- Born: 29 December 1985 (age 40) Johannesburg, South Africa
- Modeling information
- Height: 5 ft 9 in (1.75 m)
- Hair color: Brown
- Eye color: Blue
- Agency: Union Models, Outlaws Management, PMA Models, Fashion Models, Metropolitan Models, Wilhelmina Models, Unique Models
- Website: http://lauren-mellor.com/

= Lauren Mellor =

South African model

Lauren Mellor (born 29 December 1985) is a South African fashion model best known for appearing in the South African and American Sports Illustrated Swimsuit Editions.

== Career==
Mellor first signed with Star Model Management in Johannesburg, Storm Model Management in London, England, Outlaws Models in Cape Town, South Africa, and Modelwerk in Hamburg, Germany. Her first known work was the cover of Top Billing Magazine in April 2005. In 2007, Mellor landed a John Lewis campaign which caught the attention of several media outlets when the brand proclaimed they would only use healthy sized models. That same year, she appeared on the cover of FHM in South Africa and Essentials Magazine. Despite the initial success, Mellor focused on her studies and graduated from the University of Cape Town with a degree in psychology. After graduation, Mellor moved to Germany and signed to Union Models, PMA Models in Hamburg, and AMT Models in Vienna.

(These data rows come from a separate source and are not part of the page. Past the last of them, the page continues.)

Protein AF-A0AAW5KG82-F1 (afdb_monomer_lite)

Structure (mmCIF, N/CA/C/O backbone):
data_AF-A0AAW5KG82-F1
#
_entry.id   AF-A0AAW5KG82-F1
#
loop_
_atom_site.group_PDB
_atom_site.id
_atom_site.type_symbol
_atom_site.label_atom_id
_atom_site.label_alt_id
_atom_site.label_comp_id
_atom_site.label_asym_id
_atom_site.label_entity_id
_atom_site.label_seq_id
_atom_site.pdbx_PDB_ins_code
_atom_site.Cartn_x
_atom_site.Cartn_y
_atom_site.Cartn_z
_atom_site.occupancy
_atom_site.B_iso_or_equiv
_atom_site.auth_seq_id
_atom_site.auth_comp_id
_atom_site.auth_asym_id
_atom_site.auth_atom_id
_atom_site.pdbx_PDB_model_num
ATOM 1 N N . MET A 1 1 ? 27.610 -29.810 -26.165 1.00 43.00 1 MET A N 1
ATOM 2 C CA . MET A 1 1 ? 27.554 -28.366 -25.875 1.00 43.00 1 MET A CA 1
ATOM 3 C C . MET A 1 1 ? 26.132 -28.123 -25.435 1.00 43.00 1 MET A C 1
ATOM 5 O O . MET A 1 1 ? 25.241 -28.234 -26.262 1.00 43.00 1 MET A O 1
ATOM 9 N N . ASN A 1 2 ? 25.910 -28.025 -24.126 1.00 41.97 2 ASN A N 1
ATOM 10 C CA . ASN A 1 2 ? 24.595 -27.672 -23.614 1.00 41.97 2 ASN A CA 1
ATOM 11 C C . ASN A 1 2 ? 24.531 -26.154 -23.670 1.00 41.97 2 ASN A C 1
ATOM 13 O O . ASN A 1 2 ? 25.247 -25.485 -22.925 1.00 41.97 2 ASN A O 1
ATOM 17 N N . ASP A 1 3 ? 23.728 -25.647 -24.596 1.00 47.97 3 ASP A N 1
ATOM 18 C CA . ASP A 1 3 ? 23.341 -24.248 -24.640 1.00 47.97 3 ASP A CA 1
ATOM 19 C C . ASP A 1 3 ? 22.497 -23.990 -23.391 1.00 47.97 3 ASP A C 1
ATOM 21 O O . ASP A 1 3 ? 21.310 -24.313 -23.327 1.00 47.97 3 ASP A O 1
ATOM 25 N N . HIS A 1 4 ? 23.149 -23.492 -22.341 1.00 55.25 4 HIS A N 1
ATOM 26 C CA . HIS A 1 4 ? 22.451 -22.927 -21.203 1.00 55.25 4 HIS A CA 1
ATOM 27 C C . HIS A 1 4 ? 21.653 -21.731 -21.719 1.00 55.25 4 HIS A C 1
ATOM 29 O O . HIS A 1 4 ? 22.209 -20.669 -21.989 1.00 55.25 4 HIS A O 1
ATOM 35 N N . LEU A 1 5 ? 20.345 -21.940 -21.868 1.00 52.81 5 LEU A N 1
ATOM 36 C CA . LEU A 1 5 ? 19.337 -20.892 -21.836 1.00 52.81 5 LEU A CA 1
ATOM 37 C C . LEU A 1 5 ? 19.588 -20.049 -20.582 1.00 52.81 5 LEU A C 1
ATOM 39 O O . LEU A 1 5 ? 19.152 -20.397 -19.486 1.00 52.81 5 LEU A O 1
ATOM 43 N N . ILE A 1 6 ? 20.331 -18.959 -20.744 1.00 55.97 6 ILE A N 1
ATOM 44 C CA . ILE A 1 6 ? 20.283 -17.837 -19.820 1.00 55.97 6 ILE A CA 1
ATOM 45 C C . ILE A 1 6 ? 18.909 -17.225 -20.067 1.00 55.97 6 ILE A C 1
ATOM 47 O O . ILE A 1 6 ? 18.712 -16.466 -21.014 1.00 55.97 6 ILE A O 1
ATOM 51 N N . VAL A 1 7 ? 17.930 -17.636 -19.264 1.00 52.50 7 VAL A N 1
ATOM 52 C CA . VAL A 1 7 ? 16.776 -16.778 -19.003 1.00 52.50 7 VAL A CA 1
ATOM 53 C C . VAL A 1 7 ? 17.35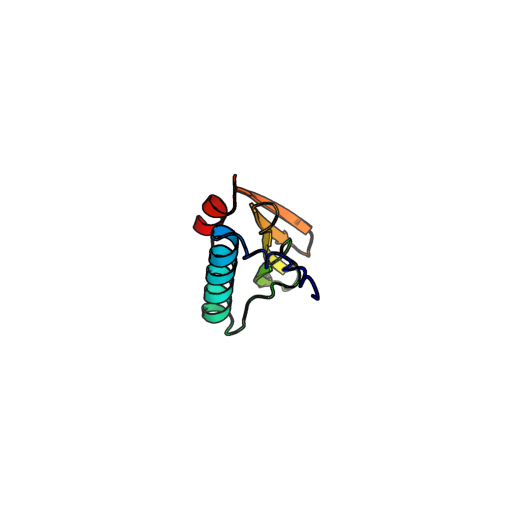4 -15.446 -18.516 1.00 52.50 7 VAL A C 1
ATOM 55 O O . VAL A 1 7 ? 18.171 -15.473 -17.592 1.00 52.50 7 VAL A O 1
ATOM 58 N N . PRO A 1 8 ? 17.039 -14.302 -19.148 1.00 50.31 8 PRO A N 1
ATOM 59 C CA . PRO A 1 8 ? 17.375 -13.022 -18.557 1.00 50.31 8 PRO A CA 1
ATOM 60 C C . PRO A 1 8 ? 16.703 -13.008 -17.189 1.00 50.31 8 PRO A C 1
ATOM 62 O O . PRO A 1 8 ? 15.488 -13.159 -17.093 1.00 50.31 8 PRO A O 1
ATOM 65 N N . GLU A 1 9 ? 17.499 -12.919 -16.134 1.00 54.00 9 GLU A N 1
ATOM 66 C CA . GLU A 1 9 ? 16.999 -12.541 -14.825 1.00 54.00 9 GLU A CA 1
ATOM 67 C C . GLU A 1 9 ? 16.450 -11.124 -15.013 1.00 54.00 9 GLU A C 1
ATOM 69 O O . GLU A 1 9 ? 17.220 -10.170 -15.136 1.00 54.00 9 GLU A O 1
ATOM 74 N N . GLU A 1 10 ? 15.134 -10.997 -15.221 1.00 58.22 10 GLU A N 1
ATOM 75 C CA . GLU A 1 10 ? 14.483 -9.694 -15.315 1.00 58.22 10 GLU A CA 1
ATOM 76 C C . GLU A 1 10 ? 14.633 -9.024 -13.953 1.00 58.22 10 GLU A C 1
ATOM 78 O O . GLU A 1 10 ? 13.882 -9.272 -13.014 1.00 58.22 10 GLU A O 1
ATOM 83 N N . THR A 1 11 ? 15.676 -8.210 -13.831 1.00 74.81 11 THR A N 1
ATOM 84 C CA . THR A 1 11 ? 15.878 -7.338 -12.684 1.00 74.81 11 THR A CA 1
ATOM 85 C C . THR A 1 11 ? 14.684 -6.402 -12.584 1.00 74.81 11 THR A C 1
ATOM 87 O O . THR A 1 11 ? 14.344 -5.744 -13.572 1.00 74.81 11 THR A O 1
ATOM 90 N N . GLU A 1 12 ? 14.065 -6.335 -11.405 1.00 85.69 12 GLU A N 1
ATOM 91 C CA . GLU A 1 12 ? 12.932 -5.443 -11.157 1.00 85.69 12 GLU A CA 1
ATOM 92 C C . GLU A 1 12 ? 13.258 -3.997 -11.586 1.00 85.69 12 GLU A C 1
ATOM 94 O O . GLU A 1 12 ? 14.386 -3.532 -11.375 1.00 85.69 12 GLU A O 1
ATOM 99 N N . PRO A 1 13 ? 12.299 -3.257 -12.181 1.00 93.06 13 PRO A N 1
ATOM 100 C CA . PRO A 1 13 ? 12.517 -1.867 -12.560 1.00 93.06 13 PRO A CA 1
ATOM 101 C C . PRO A 1 13 ? 12.990 -1.023 -11.362 1.00 93.06 13 PRO A C 1
ATOM 103 O O . PRO A 1 13 ? 12.435 -1.170 -10.271 1.00 93.06 13 PRO A O 1
ATOM 106 N N . PRO A 1 14 ? 13.937 -0.078 -11.537 1.00 95.25 14 PRO A N 1
ATOM 107 C CA . PRO A 1 14 ? 14.467 0.717 -10.425 1.00 95.25 14 PRO A CA 1
ATOM 108 C C . PRO A 1 14 ? 13.397 1.442 -9.599 1.00 95.25 14 PRO A C 1
ATOM 110 O O . PRO A 1 14 ? 13.514 1.523 -8.381 1.00 95.25 14 PRO A O 1
ATOM 113 N N . ALA A 1 15 ? 12.335 1.930 -10.250 1.00 96.19 15 ALA A N 1
ATOM 114 C CA . ALA A 1 15 ? 11.228 2.599 -9.570 1.00 96.19 15 ALA A CA 1
ATOM 115 C C . ALA A 1 15 ? 10.419 1.645 -8.673 1.00 96.19 15 ALA A C 1
ATOM 117 O O . ALA A 1 15 ? 10.010 2.047 -7.588 1.00 96.19 15 ALA A O 1
ATOM 118 N N . LEU A 1 16 ? 10.241 0.384 -9.091 1.00 97.25 16 LEU A N 1
ATOM 119 C CA . LEU A 1 16 ? 9.564 -0.644 -8.295 1.00 97.25 16 LEU A CA 1
ATOM 120 C C . LEU A 1 16 ? 10.412 -1.057 -7.091 1.00 97.25 16 LEU A C 1
ATOM 122 O O . LEU A 1 16 ? 9.891 -1.172 -5.985 1.00 97.25 16 LEU A O 1
ATOM 126 N N . MET A 1 17 ? 11.721 -1.229 -7.290 1.00 97.06 17 MET A N 1
ATOM 127 C CA . MET A 1 17 ? 12.648 -1.522 -6.196 1.00 97.06 17 MET A CA 1
ATOM 128 C C . MET A 1 17 ? 12.632 -0.408 -5.139 1.00 97.06 17 MET A C 1
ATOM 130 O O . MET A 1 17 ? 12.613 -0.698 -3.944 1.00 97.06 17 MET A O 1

In 2008, Mellor landed two international campaigns for Freya Swimwear and Agent Provocateur. In 2009, she appeared in a campaigns for Renault Grand Scenic and Storm in a D Cup as well as the cover of Healthy Magazine. In 2010, Mellor appeared on the October cover of Mother & baby, Stuff Magazine UK in August, and You & Your Wedding. She also shot the Spring/Summer 2010 Expresso campaign in South Africa. Prior to 2011, her major clients included Samsung, Freya, Daniel Hechter Paris for Truworths, Agent Provocateur, Mr. Price, Soviet Jeans, Royal Secret Fragrance, She Magazine, Essentials Magazine, Marie Claire, Cosmopolitan, Top Billing Magazine, FHM Magazine, Mother & Baby, You & Your Wedding, and Healthy Magazine.

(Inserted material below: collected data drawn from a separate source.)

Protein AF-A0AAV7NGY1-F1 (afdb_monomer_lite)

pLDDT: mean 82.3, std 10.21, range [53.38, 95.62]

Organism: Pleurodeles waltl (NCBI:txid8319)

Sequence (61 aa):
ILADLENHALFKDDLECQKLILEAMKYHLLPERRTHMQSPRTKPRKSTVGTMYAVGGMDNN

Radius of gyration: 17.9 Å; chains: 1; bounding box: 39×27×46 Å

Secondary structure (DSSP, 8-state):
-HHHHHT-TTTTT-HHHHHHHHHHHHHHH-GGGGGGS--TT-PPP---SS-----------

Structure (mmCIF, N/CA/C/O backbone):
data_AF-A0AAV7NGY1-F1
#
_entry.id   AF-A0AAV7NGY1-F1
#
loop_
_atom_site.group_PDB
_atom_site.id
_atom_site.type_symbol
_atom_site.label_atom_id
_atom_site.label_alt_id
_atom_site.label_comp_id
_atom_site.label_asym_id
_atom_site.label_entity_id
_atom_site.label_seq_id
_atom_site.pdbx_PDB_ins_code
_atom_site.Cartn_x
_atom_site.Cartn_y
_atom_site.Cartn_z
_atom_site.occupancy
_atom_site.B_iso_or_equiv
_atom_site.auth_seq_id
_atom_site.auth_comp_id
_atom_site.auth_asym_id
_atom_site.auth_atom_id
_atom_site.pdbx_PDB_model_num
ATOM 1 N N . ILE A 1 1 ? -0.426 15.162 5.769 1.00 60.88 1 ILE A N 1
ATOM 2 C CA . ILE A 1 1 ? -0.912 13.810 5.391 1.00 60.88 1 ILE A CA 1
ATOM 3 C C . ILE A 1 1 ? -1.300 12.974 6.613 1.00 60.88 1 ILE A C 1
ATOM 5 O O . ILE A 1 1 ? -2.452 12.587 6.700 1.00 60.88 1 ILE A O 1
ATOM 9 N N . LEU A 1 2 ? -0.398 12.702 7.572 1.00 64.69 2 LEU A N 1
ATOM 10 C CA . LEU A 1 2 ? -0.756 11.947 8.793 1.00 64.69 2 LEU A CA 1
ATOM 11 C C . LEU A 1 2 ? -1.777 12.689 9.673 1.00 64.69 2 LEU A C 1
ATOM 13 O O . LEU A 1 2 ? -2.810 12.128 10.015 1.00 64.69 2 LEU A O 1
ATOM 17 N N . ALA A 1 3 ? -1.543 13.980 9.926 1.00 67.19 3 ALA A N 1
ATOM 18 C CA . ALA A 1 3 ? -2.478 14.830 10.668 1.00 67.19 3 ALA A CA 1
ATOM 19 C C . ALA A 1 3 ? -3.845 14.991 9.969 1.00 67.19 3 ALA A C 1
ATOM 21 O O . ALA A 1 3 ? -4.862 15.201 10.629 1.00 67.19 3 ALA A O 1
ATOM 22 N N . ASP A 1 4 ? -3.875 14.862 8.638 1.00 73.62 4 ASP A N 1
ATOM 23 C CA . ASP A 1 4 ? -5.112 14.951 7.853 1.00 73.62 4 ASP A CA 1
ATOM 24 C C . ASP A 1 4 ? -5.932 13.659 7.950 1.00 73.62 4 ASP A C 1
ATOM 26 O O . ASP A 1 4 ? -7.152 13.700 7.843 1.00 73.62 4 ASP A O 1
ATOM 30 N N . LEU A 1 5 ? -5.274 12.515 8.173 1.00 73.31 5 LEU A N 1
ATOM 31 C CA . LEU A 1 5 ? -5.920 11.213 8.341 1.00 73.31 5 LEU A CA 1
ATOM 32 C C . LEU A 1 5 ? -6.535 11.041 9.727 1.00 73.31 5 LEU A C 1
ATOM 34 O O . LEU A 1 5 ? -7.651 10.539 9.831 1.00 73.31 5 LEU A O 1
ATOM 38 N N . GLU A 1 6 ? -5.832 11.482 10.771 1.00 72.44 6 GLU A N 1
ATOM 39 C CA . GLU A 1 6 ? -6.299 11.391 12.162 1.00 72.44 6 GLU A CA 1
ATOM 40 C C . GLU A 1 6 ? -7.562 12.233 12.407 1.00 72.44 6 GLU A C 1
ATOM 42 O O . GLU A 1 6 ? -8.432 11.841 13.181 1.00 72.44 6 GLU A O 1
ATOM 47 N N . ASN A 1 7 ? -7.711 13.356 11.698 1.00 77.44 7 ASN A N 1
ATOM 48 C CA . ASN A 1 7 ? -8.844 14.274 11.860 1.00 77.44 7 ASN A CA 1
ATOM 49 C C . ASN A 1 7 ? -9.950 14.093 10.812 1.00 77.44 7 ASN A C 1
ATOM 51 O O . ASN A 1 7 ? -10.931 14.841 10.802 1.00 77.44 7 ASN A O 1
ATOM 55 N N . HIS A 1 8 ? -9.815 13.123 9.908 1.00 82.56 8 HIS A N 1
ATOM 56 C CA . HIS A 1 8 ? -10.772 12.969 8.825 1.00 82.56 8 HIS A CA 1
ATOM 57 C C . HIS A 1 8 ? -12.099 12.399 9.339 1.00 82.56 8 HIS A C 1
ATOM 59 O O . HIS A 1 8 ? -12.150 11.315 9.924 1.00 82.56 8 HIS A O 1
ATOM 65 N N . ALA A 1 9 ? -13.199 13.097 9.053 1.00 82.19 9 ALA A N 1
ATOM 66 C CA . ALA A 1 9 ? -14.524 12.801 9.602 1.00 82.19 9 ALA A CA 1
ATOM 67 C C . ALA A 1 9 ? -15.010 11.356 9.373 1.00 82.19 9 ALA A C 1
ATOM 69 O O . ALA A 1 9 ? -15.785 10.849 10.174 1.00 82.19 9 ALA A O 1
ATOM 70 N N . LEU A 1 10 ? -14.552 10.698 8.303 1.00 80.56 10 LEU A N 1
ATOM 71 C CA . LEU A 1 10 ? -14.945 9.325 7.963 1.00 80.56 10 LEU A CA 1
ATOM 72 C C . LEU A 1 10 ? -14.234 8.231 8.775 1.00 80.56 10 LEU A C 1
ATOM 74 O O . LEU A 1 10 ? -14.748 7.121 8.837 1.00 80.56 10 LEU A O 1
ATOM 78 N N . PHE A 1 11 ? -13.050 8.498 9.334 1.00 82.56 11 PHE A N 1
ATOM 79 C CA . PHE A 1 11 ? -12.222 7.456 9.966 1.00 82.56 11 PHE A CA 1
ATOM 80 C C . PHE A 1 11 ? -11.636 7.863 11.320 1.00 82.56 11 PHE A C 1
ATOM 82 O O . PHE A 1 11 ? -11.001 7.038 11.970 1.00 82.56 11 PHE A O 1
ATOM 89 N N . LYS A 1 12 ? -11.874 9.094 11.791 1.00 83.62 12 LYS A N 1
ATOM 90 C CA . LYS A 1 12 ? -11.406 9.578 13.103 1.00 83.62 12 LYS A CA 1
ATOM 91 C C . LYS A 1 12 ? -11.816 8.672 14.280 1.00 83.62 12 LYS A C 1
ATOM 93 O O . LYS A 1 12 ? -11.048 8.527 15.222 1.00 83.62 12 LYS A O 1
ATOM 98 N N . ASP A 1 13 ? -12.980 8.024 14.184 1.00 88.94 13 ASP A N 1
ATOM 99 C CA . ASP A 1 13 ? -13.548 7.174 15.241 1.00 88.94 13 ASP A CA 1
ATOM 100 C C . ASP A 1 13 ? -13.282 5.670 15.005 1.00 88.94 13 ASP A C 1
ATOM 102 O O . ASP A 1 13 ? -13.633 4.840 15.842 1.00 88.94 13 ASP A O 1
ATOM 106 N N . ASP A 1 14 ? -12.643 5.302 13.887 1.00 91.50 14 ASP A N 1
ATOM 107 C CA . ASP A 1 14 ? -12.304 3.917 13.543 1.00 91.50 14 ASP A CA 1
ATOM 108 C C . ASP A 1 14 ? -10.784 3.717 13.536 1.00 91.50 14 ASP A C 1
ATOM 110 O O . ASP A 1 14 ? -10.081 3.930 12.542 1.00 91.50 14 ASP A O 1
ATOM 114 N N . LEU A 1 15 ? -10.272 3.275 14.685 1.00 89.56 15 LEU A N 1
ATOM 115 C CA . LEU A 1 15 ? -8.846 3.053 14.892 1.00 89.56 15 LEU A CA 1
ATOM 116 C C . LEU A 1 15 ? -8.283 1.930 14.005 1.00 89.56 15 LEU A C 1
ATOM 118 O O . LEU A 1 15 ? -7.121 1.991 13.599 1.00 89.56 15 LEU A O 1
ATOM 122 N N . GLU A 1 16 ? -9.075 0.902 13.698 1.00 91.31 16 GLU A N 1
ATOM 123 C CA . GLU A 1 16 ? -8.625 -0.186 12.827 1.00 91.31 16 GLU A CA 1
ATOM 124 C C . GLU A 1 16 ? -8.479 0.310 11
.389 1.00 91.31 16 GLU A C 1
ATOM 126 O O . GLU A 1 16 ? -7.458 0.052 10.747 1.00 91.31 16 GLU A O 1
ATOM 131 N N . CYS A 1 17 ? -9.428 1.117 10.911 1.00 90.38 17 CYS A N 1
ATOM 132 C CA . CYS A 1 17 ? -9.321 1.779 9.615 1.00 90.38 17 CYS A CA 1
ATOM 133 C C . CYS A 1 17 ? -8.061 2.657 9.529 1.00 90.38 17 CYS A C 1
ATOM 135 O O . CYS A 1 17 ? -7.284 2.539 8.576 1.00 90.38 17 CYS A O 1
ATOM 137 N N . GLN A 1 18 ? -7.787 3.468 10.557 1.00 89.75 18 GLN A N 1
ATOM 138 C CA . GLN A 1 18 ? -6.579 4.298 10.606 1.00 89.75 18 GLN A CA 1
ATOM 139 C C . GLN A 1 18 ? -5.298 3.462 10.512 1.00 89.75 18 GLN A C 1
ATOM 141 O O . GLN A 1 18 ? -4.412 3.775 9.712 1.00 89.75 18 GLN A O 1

After living in Germany, Mellor moved to London where she quickly became a regular on the British e-commerce circuit appearing on clothing websites such as Debenhams, Figleaves.com, Next.co.uk, Littlewoods, Very.co.uk, and Marks & Spencer. In 2011, she posed for the covers Essentials Magazine, Stuff Magazine twice, Mother & Baby Magazine, and Für Sie Magazine as well as appeared in editorials for Top Billing Magazine, She Magazine, Woman Magazine and Lingerie Buyer. Mellor also landed campaigns with La Senza lingerie, The Body Shop, Gin & Tonic, and Rage.

In 2012, Mellor continued working for online retailers such as Debenhams, Figleaves.com, and Marks & Spencers. She also did catalog work for JD Williams of London and K&Co. By March 2012, she signed with Joy Models in Milan. By May 2012, Mellor began doing more editorial and fashion work that was not lingerie inspired including several editorials for Woman Magazine, More Magazine, and Grazia Magazine UK. In July 2012, she signed with Metropolitan Models in Paris. Mellor also started landing more fashion orientated campaigns including the Fall/Winter 2012 Dranella Lookbook, the Spring/Summer 2013 Yumi Lookbook, and the Spring/Summer 2013 Peppercorn Lookbook. In November 2012, Mellor appeared in the South African Sports Illustrated Swimsuit edition. Following that success, she quickly signed with Wilhelmina Models in Los Angeles. Her first job in the United States was catalog work for Wacoal USA. That same year, Mellor landed a campaign for Rosafia by Anita and switched to Fashion Model Management in Milan and Unique Models in Copenhagen.

In January 2013, Mellor signed with Francina Models in Barcelona as well as Wilhelmina Models in New York and Miami. In Spring of 2013, Mellor moved to New York to pursue her modeling career in the United States. During which time, she went on a casting for Sports Illustrated. In 2013, she landed campaigns with the Dranella, Peppercorn, Undone Lingerie, Hunters, Triumph, Bloomingdales, BareNecessities, Littlewoods, Oriflame, Avon, Schwarzkopf, Halens, The Body Shop, Azure, and Freya Lingerie. She also appeared on her first American magazine cover for Long Island Pulse Magazine in July. In December 2013, it was announced that Mellor would appear in the January 2014 edition of Stuff Magazine France. On 7 February 2014, Sports Illustrated announced that Lauren Mellor, although an alum, would be featured as rookie in the magazine.